I often have to convince people that I what I do is actually economics. While most economists take it at face value, I find that many non-economists, i.e. most people in the world, find it odd that I would consider my process of analyzing investments in children and marriage markets and relationship quality economics. The reason, though not always expressly put, is that most people think economics is about money. An economist, they think, should talk about GDP or the stock market or inflation or the debt crisis.

Lots of economists do, and I do, too. Despite being a microeconomist, I have enough knowledge and background and read the news enough to talk at least somewhat intelligently about macroeconomic issues. Although, once a student asked me in an intermediate macro class to explain credit default swaps. I declined to answer due to time constraints, but really, there are better people who can answer that question than me. Just like there are better people than me to answer questions about why the stock market tanked again today.

But I’m getting off topic. I started reading the NYT this morning after a weekend in the mountains and stumbled upon the Magazine’s Modern Love column, about blogging exes, and another that seemed to call out for my own blog post, before I had even read it. I hadn’t gotten two paragraphs through it before this line appeared: “In short, there really is a marriage market in countries around the world, and economic principles apply to it.” The author, Robert H Frank, had spent the preceding paragraphs discussing dowries, implying that you actually need money to have a market.

Though Frank goes on to discuss how principles of supply and demand have shifted cultural expectations and allows for the existence of a market where money doesn’t change hands, the initial statement does something of a disservice to the field. Markets exist without money. Marriage markets certainly exist, both with and without money. His sentence could have been easily modified to say something about markets how they are popularly understood, or something. It’s semantics, I know, but semantics are important when you’re faced with reinforcing stereotypes. And for the people who don’t make it past that third graf, they perhaps stay with that idea that markets need money to function.

Regardless of the initial misstep, the rest of the piece suggests something rather extraordinary, but also astoundingly simple. While much of the cultural phenomena of later marriage, sex outside of marriage, women going back to work and getting more schooling have, at least in economics papers, been attributed to the introduction of reliable birth control and time-saving devices like the in-home washing machine, Frank suggests that, at least in the US, an oversupply of women in the baby boom generation “bent cultural norm towards men’s preferences.” That is to say that as men were scarce, society played to their more open sexual attitudes, leading to, in particular, more sex outside of marriage and perhaps the decline of marriage as an institution. It’s the war’s fault, essentially, that we’re promiscuous and we cheat and we divorce our spouses at a high rate.

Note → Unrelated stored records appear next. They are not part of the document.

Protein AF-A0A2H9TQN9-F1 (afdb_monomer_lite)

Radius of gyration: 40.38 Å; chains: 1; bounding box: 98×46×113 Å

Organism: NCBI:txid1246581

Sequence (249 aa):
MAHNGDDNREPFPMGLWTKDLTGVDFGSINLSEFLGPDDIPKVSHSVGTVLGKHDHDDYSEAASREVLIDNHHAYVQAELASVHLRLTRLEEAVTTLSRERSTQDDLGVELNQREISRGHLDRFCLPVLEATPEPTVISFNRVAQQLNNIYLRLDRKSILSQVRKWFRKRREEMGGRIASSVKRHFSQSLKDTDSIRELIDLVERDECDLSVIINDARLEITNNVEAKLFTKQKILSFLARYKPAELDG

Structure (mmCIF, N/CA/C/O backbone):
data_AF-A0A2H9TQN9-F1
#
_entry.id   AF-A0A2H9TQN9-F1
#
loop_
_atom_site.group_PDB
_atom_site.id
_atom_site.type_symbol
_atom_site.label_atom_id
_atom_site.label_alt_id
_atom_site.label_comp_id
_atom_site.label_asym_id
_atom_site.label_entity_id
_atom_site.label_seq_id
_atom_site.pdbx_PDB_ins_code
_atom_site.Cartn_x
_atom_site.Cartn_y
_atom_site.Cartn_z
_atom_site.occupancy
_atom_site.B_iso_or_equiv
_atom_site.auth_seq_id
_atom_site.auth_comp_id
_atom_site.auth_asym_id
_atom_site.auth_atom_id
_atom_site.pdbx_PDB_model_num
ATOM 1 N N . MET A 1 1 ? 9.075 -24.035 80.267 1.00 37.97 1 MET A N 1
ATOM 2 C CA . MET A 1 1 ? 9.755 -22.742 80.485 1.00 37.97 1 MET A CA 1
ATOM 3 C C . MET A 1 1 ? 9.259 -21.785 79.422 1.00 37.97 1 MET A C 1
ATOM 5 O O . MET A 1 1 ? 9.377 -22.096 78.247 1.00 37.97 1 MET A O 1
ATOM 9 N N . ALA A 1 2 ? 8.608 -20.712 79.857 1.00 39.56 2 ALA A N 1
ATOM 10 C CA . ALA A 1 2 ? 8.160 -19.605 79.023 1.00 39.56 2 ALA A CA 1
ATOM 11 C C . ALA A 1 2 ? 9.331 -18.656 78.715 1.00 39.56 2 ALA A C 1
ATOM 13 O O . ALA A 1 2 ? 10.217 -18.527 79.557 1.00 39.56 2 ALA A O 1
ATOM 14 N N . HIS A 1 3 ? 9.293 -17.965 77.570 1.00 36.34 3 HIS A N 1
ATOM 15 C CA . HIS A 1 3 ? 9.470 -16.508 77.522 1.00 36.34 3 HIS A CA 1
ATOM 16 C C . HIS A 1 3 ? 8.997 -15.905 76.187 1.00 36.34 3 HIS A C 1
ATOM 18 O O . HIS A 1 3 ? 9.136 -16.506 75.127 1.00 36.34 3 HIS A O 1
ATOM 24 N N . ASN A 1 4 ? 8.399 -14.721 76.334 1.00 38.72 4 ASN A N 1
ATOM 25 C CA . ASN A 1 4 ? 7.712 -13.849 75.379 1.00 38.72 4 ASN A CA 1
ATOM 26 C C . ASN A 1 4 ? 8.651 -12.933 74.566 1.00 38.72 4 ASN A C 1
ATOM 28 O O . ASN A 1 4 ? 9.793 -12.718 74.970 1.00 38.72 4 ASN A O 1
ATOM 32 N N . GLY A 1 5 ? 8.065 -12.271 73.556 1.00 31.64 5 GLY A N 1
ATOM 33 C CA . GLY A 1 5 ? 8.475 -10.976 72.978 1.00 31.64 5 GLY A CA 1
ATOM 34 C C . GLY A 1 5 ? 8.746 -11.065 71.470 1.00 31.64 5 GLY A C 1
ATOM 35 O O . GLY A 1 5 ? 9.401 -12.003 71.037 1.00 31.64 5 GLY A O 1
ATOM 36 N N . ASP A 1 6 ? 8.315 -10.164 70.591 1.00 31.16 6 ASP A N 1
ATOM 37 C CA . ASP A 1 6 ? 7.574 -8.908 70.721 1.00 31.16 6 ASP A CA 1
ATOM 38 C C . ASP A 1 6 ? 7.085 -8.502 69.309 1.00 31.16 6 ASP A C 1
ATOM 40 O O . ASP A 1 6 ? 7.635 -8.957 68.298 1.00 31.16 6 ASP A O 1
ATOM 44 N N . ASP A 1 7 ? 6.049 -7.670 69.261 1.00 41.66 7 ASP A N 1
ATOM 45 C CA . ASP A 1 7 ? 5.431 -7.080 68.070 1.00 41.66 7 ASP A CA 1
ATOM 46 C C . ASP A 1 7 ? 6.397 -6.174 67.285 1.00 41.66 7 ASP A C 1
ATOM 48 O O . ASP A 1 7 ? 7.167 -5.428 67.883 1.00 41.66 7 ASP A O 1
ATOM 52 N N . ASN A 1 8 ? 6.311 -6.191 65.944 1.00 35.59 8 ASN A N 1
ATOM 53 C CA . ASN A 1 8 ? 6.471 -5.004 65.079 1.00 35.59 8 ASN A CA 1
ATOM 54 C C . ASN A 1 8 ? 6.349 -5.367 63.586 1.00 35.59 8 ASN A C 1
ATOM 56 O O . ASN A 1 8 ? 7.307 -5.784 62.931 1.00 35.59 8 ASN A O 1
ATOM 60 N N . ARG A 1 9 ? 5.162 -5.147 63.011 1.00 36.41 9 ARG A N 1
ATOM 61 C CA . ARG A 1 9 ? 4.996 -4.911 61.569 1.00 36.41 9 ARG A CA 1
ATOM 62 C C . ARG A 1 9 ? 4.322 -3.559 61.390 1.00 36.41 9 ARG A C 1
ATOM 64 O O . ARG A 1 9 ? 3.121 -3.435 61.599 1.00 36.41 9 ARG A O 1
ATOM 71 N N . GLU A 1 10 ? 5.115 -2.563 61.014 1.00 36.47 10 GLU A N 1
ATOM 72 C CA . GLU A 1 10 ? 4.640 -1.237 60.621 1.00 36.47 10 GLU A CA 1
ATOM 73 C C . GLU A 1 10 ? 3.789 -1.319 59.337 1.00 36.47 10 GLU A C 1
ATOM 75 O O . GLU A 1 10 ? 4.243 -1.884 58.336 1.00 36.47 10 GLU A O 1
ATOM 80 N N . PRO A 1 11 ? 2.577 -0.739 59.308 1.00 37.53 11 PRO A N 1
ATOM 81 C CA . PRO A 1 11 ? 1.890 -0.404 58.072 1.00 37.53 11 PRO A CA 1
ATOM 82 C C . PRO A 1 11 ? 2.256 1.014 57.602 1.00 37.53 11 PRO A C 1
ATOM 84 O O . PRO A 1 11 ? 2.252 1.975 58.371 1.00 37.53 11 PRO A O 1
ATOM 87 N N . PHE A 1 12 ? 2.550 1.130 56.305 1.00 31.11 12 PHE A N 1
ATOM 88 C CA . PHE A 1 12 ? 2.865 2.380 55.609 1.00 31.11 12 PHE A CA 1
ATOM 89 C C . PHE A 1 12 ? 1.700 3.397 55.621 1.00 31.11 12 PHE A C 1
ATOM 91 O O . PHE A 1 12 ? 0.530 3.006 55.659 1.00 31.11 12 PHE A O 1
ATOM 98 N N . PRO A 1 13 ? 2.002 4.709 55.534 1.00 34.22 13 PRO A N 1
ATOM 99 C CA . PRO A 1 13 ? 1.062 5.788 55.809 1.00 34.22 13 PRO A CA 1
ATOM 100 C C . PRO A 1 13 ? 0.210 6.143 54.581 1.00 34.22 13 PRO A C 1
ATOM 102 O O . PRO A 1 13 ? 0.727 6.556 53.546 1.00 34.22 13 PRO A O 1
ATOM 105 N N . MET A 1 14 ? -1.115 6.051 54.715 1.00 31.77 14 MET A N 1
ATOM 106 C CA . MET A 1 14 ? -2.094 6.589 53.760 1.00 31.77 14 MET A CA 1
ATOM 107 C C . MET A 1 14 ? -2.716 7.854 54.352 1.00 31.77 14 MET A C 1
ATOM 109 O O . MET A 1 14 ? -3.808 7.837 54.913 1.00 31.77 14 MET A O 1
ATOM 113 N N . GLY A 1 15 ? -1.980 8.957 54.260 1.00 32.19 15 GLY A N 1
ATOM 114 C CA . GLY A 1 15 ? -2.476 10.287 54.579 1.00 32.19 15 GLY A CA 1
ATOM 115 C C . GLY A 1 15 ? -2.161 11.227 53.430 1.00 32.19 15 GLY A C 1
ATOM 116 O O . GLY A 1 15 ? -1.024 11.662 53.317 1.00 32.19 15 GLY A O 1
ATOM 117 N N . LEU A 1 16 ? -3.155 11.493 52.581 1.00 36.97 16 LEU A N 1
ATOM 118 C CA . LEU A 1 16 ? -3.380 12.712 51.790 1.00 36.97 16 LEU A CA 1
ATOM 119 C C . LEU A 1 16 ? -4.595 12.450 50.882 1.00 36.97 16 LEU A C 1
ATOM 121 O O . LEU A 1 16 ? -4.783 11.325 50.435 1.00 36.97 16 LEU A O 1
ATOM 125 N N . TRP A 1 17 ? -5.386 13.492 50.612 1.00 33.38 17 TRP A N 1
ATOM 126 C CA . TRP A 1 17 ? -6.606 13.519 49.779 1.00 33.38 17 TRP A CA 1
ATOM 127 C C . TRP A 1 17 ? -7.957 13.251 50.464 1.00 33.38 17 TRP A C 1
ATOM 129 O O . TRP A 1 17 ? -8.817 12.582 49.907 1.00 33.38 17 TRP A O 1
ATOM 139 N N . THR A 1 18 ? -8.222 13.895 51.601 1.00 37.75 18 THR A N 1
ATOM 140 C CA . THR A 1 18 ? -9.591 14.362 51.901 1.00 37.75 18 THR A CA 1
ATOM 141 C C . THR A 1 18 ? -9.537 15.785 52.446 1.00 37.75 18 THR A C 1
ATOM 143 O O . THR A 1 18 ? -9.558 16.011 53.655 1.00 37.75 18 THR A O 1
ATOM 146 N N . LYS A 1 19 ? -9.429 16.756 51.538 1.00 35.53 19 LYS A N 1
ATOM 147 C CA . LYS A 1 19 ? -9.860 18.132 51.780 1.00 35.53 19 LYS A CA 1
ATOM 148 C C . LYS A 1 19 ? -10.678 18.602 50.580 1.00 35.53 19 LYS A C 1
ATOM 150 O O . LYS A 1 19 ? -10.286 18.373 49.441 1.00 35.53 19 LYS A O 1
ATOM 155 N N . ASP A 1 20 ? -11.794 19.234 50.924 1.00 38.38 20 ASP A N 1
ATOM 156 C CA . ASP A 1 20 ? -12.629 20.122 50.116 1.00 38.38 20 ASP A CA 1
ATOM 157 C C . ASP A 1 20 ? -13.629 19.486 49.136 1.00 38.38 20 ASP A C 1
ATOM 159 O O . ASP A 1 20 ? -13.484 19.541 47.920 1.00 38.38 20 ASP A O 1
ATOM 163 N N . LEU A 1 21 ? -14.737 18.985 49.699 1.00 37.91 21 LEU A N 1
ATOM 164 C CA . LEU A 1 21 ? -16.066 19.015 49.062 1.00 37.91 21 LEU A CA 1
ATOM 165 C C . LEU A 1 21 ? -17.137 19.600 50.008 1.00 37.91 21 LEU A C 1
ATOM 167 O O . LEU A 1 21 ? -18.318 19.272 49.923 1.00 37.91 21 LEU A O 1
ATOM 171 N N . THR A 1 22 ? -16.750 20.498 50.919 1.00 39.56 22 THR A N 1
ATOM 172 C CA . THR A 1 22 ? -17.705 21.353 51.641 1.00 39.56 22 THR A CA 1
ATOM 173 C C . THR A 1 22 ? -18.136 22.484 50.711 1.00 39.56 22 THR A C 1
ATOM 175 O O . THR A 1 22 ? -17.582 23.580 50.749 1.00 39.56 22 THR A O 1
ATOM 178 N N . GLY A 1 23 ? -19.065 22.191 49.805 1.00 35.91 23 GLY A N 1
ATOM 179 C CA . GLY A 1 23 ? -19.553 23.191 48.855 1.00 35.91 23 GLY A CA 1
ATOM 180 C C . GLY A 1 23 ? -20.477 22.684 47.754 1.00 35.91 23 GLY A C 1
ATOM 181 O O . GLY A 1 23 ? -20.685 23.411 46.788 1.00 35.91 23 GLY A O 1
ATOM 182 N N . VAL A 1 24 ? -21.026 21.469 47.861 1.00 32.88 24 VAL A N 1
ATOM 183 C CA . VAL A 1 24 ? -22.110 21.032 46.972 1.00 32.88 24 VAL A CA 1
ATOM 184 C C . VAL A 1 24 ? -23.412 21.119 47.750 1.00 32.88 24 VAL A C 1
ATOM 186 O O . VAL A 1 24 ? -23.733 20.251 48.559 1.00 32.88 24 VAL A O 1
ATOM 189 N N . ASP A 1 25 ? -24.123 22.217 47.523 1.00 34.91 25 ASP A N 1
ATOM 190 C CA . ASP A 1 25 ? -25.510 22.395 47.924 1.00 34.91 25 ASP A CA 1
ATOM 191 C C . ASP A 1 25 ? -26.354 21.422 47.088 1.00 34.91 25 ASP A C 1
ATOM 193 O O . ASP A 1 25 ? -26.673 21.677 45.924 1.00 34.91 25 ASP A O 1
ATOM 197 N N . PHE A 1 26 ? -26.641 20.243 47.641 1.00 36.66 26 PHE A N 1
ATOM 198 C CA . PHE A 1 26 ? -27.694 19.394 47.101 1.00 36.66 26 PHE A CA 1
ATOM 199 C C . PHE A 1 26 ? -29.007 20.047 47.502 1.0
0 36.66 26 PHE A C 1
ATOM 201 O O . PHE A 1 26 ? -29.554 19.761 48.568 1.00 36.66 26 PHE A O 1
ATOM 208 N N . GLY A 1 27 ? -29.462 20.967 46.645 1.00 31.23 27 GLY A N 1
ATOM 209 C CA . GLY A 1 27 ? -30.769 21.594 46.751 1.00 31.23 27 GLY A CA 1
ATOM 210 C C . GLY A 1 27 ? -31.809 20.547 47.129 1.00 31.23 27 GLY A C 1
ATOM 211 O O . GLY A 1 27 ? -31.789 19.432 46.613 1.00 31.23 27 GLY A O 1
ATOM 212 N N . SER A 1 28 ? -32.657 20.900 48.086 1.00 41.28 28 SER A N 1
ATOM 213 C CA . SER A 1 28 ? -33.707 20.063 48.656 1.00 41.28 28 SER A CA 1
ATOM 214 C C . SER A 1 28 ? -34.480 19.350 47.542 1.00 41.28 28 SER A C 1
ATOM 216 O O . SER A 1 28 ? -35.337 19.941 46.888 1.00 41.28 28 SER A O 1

He goes on to use the US, post-war example as a parallel to the much-hyped sex ratio imbalance in China right now. He cites a paper where the authors show that families with sons are spending more on conspicuous consumption goods, particularly housing, in order to display their wealth and better attract a wife for their son. The sudden oversupply of men in China (and other countries in Asia) means that men are changing their spending habits to appear more stable, more able to provide for a wife and children long-term.

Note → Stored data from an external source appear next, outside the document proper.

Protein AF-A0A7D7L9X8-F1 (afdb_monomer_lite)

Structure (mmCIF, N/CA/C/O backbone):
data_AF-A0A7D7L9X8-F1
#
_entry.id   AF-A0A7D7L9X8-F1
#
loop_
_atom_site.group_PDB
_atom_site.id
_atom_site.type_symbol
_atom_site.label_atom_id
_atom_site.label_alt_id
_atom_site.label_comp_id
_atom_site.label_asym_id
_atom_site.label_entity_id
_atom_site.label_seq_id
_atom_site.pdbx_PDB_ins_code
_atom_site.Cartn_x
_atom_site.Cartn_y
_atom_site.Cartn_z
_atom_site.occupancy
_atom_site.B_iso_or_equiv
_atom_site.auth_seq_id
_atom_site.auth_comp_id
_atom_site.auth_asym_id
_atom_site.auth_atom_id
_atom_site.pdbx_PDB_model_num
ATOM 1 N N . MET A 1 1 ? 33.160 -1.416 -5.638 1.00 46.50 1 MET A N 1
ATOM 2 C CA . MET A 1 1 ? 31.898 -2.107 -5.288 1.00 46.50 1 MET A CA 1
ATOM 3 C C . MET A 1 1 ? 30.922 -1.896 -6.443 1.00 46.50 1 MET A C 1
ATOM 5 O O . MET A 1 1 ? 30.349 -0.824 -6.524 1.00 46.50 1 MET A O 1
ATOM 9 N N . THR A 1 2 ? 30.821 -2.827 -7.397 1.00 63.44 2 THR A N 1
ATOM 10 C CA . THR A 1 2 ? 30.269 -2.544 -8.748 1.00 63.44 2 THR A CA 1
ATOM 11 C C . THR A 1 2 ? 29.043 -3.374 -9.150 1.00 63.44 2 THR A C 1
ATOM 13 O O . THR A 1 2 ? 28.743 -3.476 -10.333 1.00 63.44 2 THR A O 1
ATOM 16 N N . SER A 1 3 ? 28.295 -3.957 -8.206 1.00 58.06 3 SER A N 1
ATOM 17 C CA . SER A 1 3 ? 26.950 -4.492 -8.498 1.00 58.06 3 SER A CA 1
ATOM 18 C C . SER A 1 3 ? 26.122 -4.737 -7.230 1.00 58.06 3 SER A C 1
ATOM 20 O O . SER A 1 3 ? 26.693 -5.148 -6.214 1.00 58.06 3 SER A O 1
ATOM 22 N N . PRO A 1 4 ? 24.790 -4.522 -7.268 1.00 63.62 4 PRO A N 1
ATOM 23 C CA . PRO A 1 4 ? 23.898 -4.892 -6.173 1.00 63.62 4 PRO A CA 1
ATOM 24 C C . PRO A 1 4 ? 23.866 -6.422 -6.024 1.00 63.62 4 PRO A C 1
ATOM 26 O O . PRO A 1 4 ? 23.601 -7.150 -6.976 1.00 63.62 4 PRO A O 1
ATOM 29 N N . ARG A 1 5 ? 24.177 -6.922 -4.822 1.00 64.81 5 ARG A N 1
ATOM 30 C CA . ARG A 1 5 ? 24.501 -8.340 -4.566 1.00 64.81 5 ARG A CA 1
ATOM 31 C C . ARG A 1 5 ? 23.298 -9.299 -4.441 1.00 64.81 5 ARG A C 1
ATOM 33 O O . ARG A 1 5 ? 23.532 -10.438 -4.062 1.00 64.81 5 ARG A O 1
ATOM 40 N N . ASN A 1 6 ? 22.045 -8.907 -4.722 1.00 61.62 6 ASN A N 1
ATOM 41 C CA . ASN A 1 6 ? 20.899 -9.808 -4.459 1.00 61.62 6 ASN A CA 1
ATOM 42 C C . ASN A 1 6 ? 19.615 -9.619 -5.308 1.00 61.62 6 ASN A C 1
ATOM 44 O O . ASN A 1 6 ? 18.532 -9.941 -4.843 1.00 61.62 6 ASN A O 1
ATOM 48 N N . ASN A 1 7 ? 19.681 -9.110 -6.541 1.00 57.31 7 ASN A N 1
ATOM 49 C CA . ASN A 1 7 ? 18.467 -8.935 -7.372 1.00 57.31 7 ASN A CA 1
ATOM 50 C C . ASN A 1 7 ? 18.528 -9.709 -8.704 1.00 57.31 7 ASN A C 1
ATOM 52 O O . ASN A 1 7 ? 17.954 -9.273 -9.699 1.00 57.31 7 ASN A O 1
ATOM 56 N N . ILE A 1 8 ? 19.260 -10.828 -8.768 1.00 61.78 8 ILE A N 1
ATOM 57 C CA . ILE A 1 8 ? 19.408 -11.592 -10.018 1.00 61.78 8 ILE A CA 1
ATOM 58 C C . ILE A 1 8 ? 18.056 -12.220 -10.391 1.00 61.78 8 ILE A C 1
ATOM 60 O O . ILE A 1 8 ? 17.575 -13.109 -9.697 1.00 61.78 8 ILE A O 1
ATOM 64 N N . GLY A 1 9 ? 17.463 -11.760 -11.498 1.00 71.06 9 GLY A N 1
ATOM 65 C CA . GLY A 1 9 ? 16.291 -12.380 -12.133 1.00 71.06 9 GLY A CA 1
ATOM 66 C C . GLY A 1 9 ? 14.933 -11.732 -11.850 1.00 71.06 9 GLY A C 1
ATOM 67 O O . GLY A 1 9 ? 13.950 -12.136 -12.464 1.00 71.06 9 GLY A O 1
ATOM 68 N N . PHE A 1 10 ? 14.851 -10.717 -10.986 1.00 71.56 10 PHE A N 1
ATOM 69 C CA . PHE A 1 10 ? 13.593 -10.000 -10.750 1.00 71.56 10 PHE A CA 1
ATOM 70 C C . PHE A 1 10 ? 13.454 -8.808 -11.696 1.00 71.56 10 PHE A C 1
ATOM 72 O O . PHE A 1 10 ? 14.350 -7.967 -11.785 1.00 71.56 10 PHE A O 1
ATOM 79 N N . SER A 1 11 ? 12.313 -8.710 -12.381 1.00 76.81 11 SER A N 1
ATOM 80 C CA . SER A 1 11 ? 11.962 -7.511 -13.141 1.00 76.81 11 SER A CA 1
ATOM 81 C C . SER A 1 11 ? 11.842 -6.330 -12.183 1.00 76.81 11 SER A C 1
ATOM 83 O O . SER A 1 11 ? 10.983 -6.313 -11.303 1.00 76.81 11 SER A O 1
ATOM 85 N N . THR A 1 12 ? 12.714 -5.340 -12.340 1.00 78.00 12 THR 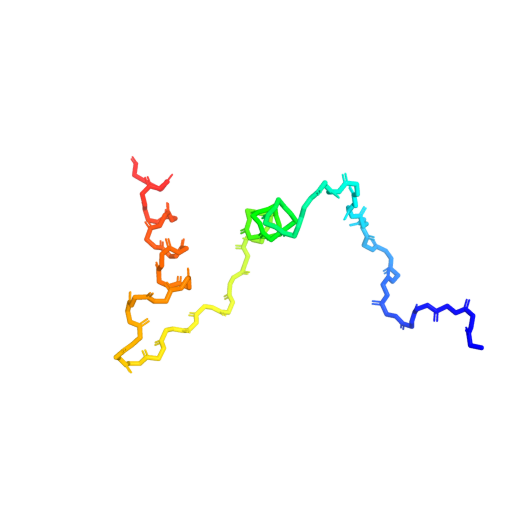A N 1
ATOM 86 C CA . THR A 1 12 ? 12.618 -4.091 -11.589 1.00 78.00 12 THR A CA 1
ATOM 87 C C . THR A 1 12 ? 11.660 -3.140 -12.300 1.00 78.00 12 THR A C 1
ATOM 89 O O . THR A 1 12 ? 11.609 -3.083 -13.529 1.00 78.00 12 THR A O 1
ATOM 92 N N . ARG A 1 13 ? 10.886 -2.379 -11.523 1.00 80.44 13 ARG A N 1
ATOM 93 C CA . ARG A 1 13 ? 9.987 -1.337 -12.030 1.00 80.44 13 ARG A CA 1
ATOM 94 C C . ARG A 1 13 ? 10.376 0.003 -11.412 1.00 80.44 13 ARG A C 1
ATOM 96 O O . ARG A 1 13 ? 10.508 0.106 -10.196 1.00 80.44 13 ARG A O 1
ATOM 103 N N . GLY A 1 14 ? 10.591 1.009 -12.257 1.00 84.44 14 GLY A N 1
ATOM 104 C CA . GLY A 1 14 ? 10.947 2.379 -11.874 1.00 84.44 14 GLY A CA 1
ATOM 105 C C . GLY A 1 14 ? 10.155 3.411 -12.683 1.00 84.44 14 GLY A C 1
ATOM 106 O O . GLY A 1 14 ? 9.166 3.056 -13.317 1.00 84.44 14 GLY A O 1
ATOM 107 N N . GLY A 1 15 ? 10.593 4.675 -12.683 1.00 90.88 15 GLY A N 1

The comparison doesn’t seem quite right to me, though. In particular, there is a tremendous waste of resources associated with building bigger homes (or homes that just look like they’re bigger) for the purpose of attracting a mate. For families who are building with money that is marginal, that might otherwise be saved for retirement, or a child’s education (the son they’re trying to marry off or a future generation), spending on house improvements, though necessary according to the authors, is not necessarily the best use of money, nor is it sufficient to find a wife. One could argue that delaying marriage is a waste of resources in terms of producing quantity of children as women spend their most fruitful childbearing years on other things, but I think we can agree that more education for women is not necessarily a bad thing. Even if you want to go that route and get into money spent on IVF for older women, etc, it’s not as overtly wasteful as building sham third stories.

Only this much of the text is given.